Department of Biology, Boston College, 140 Commonwealth Avenue, Chestnut Hill, MA 02467, USA.
Genome Biol. 2009;10(11):R133. doi: 10.1186/gb-2009-10-11-r133. Epub 2009 Nov 20.
Coding nucleotide sequences contain myriad functions independent of their encoded protein sequences.

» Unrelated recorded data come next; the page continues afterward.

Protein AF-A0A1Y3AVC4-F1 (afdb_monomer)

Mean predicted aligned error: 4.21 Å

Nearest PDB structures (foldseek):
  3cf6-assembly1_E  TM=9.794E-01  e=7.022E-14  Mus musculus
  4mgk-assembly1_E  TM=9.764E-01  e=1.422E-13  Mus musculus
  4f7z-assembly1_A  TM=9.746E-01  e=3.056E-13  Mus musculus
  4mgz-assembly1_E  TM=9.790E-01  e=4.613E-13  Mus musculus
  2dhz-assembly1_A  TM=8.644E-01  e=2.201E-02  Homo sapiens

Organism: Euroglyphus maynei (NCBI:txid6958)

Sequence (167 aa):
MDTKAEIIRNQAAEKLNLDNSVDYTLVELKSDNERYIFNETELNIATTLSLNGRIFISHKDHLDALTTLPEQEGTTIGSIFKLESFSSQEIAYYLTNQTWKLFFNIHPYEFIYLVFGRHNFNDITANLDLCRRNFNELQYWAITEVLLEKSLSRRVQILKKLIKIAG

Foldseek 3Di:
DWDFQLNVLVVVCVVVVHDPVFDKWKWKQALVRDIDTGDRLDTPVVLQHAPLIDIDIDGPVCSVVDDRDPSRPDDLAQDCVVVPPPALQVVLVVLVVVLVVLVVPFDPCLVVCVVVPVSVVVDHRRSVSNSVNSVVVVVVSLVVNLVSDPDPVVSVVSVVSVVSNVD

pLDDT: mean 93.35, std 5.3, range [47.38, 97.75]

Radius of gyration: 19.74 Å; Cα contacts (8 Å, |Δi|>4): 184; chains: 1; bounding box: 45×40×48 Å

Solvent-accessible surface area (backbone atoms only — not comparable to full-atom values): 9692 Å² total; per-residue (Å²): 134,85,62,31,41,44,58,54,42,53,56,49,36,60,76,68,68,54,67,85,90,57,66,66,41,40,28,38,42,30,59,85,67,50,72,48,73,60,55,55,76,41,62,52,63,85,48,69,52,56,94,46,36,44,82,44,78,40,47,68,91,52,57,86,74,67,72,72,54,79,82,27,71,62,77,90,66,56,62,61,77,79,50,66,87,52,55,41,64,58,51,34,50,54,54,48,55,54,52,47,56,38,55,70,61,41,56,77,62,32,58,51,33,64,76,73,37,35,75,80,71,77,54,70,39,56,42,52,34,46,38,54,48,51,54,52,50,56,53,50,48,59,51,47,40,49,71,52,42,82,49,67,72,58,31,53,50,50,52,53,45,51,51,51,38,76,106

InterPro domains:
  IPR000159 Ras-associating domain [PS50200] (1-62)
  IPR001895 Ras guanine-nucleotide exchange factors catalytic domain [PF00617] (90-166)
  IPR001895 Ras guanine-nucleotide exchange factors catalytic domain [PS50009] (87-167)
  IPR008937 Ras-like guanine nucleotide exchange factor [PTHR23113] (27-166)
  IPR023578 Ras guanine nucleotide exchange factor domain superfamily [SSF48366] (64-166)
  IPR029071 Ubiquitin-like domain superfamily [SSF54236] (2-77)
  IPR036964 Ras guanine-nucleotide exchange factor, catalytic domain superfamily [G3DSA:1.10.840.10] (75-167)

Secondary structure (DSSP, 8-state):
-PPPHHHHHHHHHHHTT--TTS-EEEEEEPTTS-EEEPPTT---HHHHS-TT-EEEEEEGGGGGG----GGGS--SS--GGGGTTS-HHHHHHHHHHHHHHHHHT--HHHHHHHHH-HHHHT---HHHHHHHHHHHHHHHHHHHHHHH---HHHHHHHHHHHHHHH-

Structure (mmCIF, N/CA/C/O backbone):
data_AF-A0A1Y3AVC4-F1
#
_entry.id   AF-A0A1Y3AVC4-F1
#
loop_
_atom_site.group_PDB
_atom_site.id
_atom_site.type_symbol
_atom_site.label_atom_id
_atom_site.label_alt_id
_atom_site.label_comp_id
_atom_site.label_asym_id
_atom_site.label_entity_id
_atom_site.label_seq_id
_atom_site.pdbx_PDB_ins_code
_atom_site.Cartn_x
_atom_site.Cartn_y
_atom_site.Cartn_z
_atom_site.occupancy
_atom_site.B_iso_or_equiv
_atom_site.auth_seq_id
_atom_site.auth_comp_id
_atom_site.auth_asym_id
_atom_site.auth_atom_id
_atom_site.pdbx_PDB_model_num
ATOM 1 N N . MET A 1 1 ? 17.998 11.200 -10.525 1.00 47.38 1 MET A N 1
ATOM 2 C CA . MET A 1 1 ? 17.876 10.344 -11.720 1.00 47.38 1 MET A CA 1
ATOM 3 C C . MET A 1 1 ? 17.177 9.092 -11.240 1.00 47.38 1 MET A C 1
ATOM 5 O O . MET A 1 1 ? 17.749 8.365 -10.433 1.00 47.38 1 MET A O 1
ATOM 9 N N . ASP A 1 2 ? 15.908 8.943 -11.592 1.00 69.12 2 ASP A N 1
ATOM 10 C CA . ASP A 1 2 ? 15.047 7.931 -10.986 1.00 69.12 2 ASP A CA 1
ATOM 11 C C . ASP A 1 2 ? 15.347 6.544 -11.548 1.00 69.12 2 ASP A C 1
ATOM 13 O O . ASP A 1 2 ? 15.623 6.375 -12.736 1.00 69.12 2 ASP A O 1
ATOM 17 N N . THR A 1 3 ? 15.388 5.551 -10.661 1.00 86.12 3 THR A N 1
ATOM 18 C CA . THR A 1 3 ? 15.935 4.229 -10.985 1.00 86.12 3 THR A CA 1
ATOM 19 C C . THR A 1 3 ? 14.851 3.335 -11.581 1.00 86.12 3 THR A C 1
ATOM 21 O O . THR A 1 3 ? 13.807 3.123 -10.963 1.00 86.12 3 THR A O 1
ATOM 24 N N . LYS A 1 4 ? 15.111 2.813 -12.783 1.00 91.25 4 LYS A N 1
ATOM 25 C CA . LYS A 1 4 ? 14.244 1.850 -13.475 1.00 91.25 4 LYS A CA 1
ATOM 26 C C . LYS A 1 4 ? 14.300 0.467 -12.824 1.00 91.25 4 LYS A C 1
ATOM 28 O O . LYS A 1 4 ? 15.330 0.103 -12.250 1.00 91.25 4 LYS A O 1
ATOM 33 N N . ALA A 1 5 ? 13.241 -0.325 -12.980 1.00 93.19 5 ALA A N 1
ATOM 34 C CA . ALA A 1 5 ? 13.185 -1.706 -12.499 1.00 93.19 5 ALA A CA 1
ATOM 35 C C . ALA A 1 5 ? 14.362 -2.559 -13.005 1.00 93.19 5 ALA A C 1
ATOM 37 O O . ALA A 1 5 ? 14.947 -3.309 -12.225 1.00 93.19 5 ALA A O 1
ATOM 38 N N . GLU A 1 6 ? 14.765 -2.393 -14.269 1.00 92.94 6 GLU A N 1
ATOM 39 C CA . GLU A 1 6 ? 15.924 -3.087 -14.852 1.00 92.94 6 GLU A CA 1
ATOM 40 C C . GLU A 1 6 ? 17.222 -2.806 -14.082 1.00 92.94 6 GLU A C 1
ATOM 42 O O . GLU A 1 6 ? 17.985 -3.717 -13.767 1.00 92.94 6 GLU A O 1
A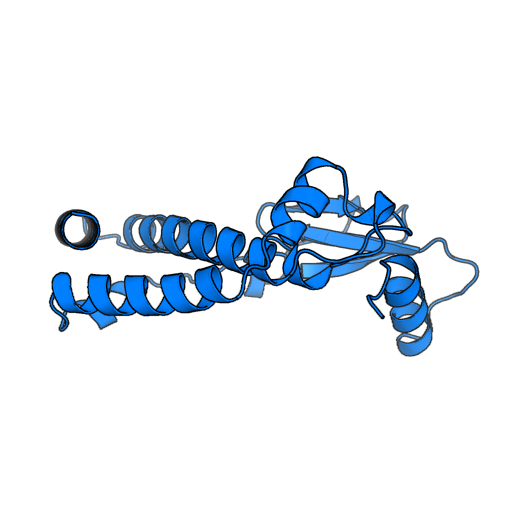TOM 47 N N . ILE A 1 7 ? 17.453 -1.541 -13.718 1.00 93.38 7 ILE A N 1
ATOM 48 C CA . ILE A 1 7 ? 18.655 -1.128 -12.988 1.00 93.38 7 ILE A CA 1
ATOM 49 C C . ILE A 1 7 ? 18.647 -1.748 -11.586 1.00 93.38 7 ILE A C 1
ATOM 51 O O . ILE A 1 7 ? 19.672 -2.263 -11.143 1.00 93.38 7 ILE A O 1
ATOM 55 N N . ILE A 1 8 ? 17.490 -1.754 -10.912 1.00 94.75 8 ILE A N 1
ATOM 56 C CA . ILE A 1 8 ? 17.328 -2.395 -9.597 1.00 94.75 8 ILE A CA 1
ATOM 57 C C . ILE A 1 8 ? 17.608 -3.898 -9.703 1.00 94.75 8 ILE A C 1
ATOM 59 O O . ILE A 1 8 ? 18.360 -4.437 -8.892 1.00 94.75 8 ILE A O 1
ATOM 63 N N . ARG A 1 9 ? 17.045 -4.567 -10.718 1.00 95.06 9 ARG A N 1
ATOM 64 C CA . ARG A 1 9 ? 17.256 -5.996 -10.979 1.00 95.06 9 ARG A CA 1
ATOM 65 C C . ARG A 1 9 ? 18.736 -6.306 -11.202 1.00 95.06 9 ARG A C 1
ATOM 67 O O . ARG A 1 9 ? 19.261 -7.199 -10.545 1.00 95.06 9 ARG A O 1
ATOM 74 N N . ASN A 1 10 ? 19.404 -5.567 -12.088 1.00 93.69 10 ASN A N 1
ATOM 75 C CA . ASN A 1 10 ? 20.815 -5.777 -12.417 1.00 93.69 10 ASN A CA 1
ATOM 76 C C . ASN A 1 10 ? 21.715 -5.574 -11.187 1.00 93.69 10 ASN A C 1
ATOM 78 O O . ASN A 1 10 ? 22.550 -6.423 -10.891 1.00 93.69 10 ASN A O 1
ATOM 82 N N . GLN A 1 11 ? 21.496 -4.503 -10.416 1.00 94.31 11 GLN A N 1
ATOM 83 C CA . GLN A 1 11 ? 22.258 -4.241 -9.189 1.00 94.31 11 GLN A CA 1
ATOM 84 C C . GLN A 1 11 ? 22.025 -5.303 -8.107 1.00 94.31 11 GLN A C 1
ATOM 86 O O . GLN A 1 11 ? 22.953 -5.659 -7.379 1.00 94.31 11 GLN A O 1
ATOM 91 N N . ALA A 1 12 ? 20.793 -5.800 -7.969 1.00 94.50 12 ALA A N 1
ATOM 92 C CA . ALA A 1 12 ? 20.480 -6.876 -7.036 1.00 94.50 12 ALA A CA 1
ATOM 93 C C . ALA A 1 12 ? 21.147 -8.192 -7.462 1.00 94.50 12 ALA A C 1
ATOM 95 O O . ALA A 1 12 ? 21.758 -8.851 -6.624 1.00 94.50 12 ALA A O 1
ATOM 96 N N . ALA A 1 13 ? 21.081 -8.539 -8.750 1.00 94.31 13 ALA A N 1
ATOM 97 C CA . ALA A 1 13 ? 21.712 -9.737 -9.298 1.00 94.31 13 ALA A CA 1
ATOM 98 C C . ALA A 1 13 ? 23.235 -9.724 -9.109 1.00 94.31 13 ALA A C 1
ATOM 100 O O . ALA A 1 13 ? 23.794 -10.710 -8.635 1.00 94.31 13 ALA A O 1
ATOM 101 N N . GLU A 1 14 ? 23.885 -8.588 -9.381 1.00 94.25 14 GLU A N 1
ATOM 102 C CA . GLU A 1 14 ? 25.323 -8.403 -9.157 1.00 94.25 14 GLU A CA 1
ATOM 103 C C . GLU A 1 14 ? 25.687 -8.585 -7.677 1.00 94.25 14 GLU A C 1
ATOM 105 O O . GLU A 1 14 ? 26.554 -9.388 -7.339 1.00 94.25 14 GLU A O 1
ATOM 110 N N . LYS A 1 15 ? 24.982 -7.902 -6.764 1.00 95.88 15 LYS A N 1
ATOM 111 C CA . LYS A 1 15 ? 25.255 -7.992 -5.318 1.00 95.88 15 LYS A CA 1
ATOM 112 C C . LYS A 1 15 ? 25.021 -9.383 -4.735 1.00 95.88 15 LYS A C 1
ATOM 114 O O . LYS A 1 15 ? 25.673 -9.746 -3.758 1.00 95.88 15 LYS A O 1
ATOM 119 N N . LEU A 1 16 ? 24.075 -10.132 -5.295 1.00 94.50 16 LEU A N 1
ATOM 120 C CA . LEU A 1 16 ? 23.745 -11.492 -4.874 1.00 94.50 16 LEU A CA 1
ATOM 121 C C . LEU A 1 16 ? 24.567 -12.560 -5.616 1.00 94.50 16 LEU A C 1
ATOM 123 O O . LEU A 1 16 ? 24.405 -13.739 -5.315 1.00 94.50 16 LEU A O 1
ATOM 127 N N . ASN A 1 17 ? 25.463 -12.165 -6.532 1.00 94.81 17 ASN A N 1
ATOM 128 C CA . ASN A 1 17 ? 26.244 -13.059 -7.395 1.00 94.81 17 ASN A CA 1
ATOM 129 C C . ASN A 1 17 ? 25.367 -14.089 -8.129 1.00 94.81 17 ASN A C 1
ATOM 131 O O . ASN A 1 17 ? 25.676 -15.282 -8.148 1.00 94.81 17 ASN A O 1
ATOM 135 N N . LEU A 1 18 ? 24.245 -13.631 -8.689 1.00 93.12 18 LEU A N 1
ATOM 136 C CA . LEU A 1 18 ? 23.341 -14.482 -9.461 1.00 93.12 18 LEU A CA 1
ATOM 137 C C . LEU A 1 18 ? 23.927 -14.810 -10.842 1.00 93.12 18 LEU A C 1
ATOM 139 O O . LEU A 1 18 ? 24.747 -14.067 -11.380 1.00 93.12 18 LEU A O 1
ATOM 143 N N . ASP A 1 19 ? 23.496 -15.929 -11.422 1.00 91.12 19 ASP A N 1
ATOM 144 C CA . ASP A 1 19 ? 23.967 -16.376 -12.733 1.00 91.12 19 ASP A CA 1
ATOM 145 C C . ASP A 1 19 ? 23.422 -15.473 -13.850 1.00 91.12 19 ASP A C 1
ATOM 147 O O . ASP A 1 19 ? 22.223 -15.429 -14.107 1.00 91.12 19 ASP A O 1
ATOM 151 N N . ASN A 1 20 ? 24.307 -14.777 -14.562 1.00 84.25 20 ASN A N 1
ATOM 152 C CA . ASN A 1 20 ? 23.924 -13.866 -15.643 1.00 84.25 20 ASN A CA 1
ATOM 153 C C .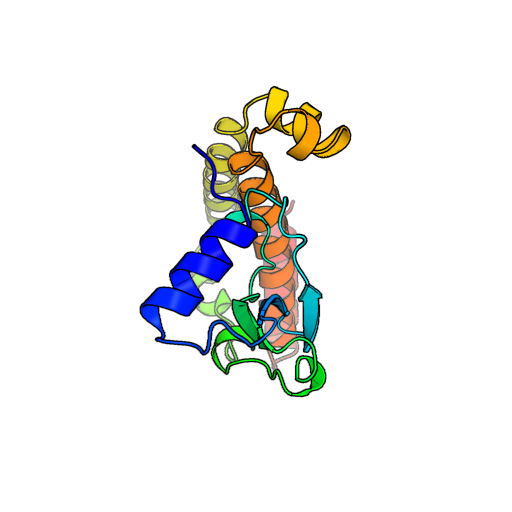 ASN A 1 20 ? 23.283 -14.561 -16.860 1.00 84.25 20 ASN A C 1
ATOM 155 O O . ASN A 1 20 ? 22.748 -13.874 -17.728 1.00 84.25 20 ASN A O 1
ATOM 159 N N . SER A 1 21 ? 23.357 -15.893 -16.965 1.00 86.94 21 SER A N 1
ATOM 160 C CA . SER A 1 21 ? 22.671 -16.656 -18.017 1.00 86.94 21 SER A CA 1
ATOM 161 C C . SER A 1 21 ? 21.176 -16.852 -17.749 1.00 86.94 21 SER A C 1
ATOM 163 O O . SER A 1 21 ? 20.430 -17.233 -18.652 1.00 86.94 21 SER A O 1
ATOM 165 N N . VAL A 1 22 ? 20.737 -16.575 -16.521 1.00 88.56 22 VAL A N 1
ATOM 166 C CA . VAL A 1 22 ? 19.368 -16.777 -16.059 1.00 88.56 22 VAL A CA 1
ATOM 167 C C . VAL A 1 22 ? 18.523 -15.516 -16.250 1.00 88.56 22 VAL A C 1
ATOM 169 O O . VAL A 1 22 ? 18.933 -14.403 -15.919 1.00 88.56 22 VAL A O 1
ATOM 172 N N . ASP A 1 23 ? 17.290 -15.701 -16.730 1.00 90.75 23 ASP A N 1
ATOM 173 C CA . ASP A 1 23 ? 16.322 -14.620 -16.919 1.00 90.75 23 ASP A CA 1
ATOM 174 C C . ASP A 1 23 ? 15.569 -14.312 -15.612 1.00 90.75 23 ASP A C 1
ATOM 176 O O . ASP A 1 23 ? 14.526 -14.895 -15.282 1.00 90.75 23 ASP A O 1
ATOM 180 N N . TYR A 1 24 ? 16.142 -13.398 -14.831 1.00 94.88 24 TYR A N 1
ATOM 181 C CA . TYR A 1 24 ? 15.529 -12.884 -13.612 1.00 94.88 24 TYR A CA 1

We present the COMIT algorithm to detect functional noncoding motifs in coding regions using sequence conservation, explicitly separating nucleotide from amino acid effects. COMIT concurs with diverse experimental datasets, including splicing enhancers, silencers, replication motifs, and microRNA targets, and predicts many novel functional motifs. Intriguingly, COMIT scores are well-correlated to scores uncalibrated for amino acids, suggesting that nucleotide motifs often override peptide-level constraints.
编码核苷酸序列包含许多独立于其编码蛋白质序列的功能。我们提出了 COMIT 算法,该算法使用序列保守性来检测编码区域中的功能非编码基序,明确区分核苷酸和氨基酸的影响。COMIT 与多种实验数据集一致,包括剪接增强子、沉默子、复制基序和 microRNA 靶标,并预测了许多新的功能基序。有趣的是,COMIT 分数与未校准氨基酸的分数高度相关,这表明核苷酸基序通常会覆盖肽级别的限制。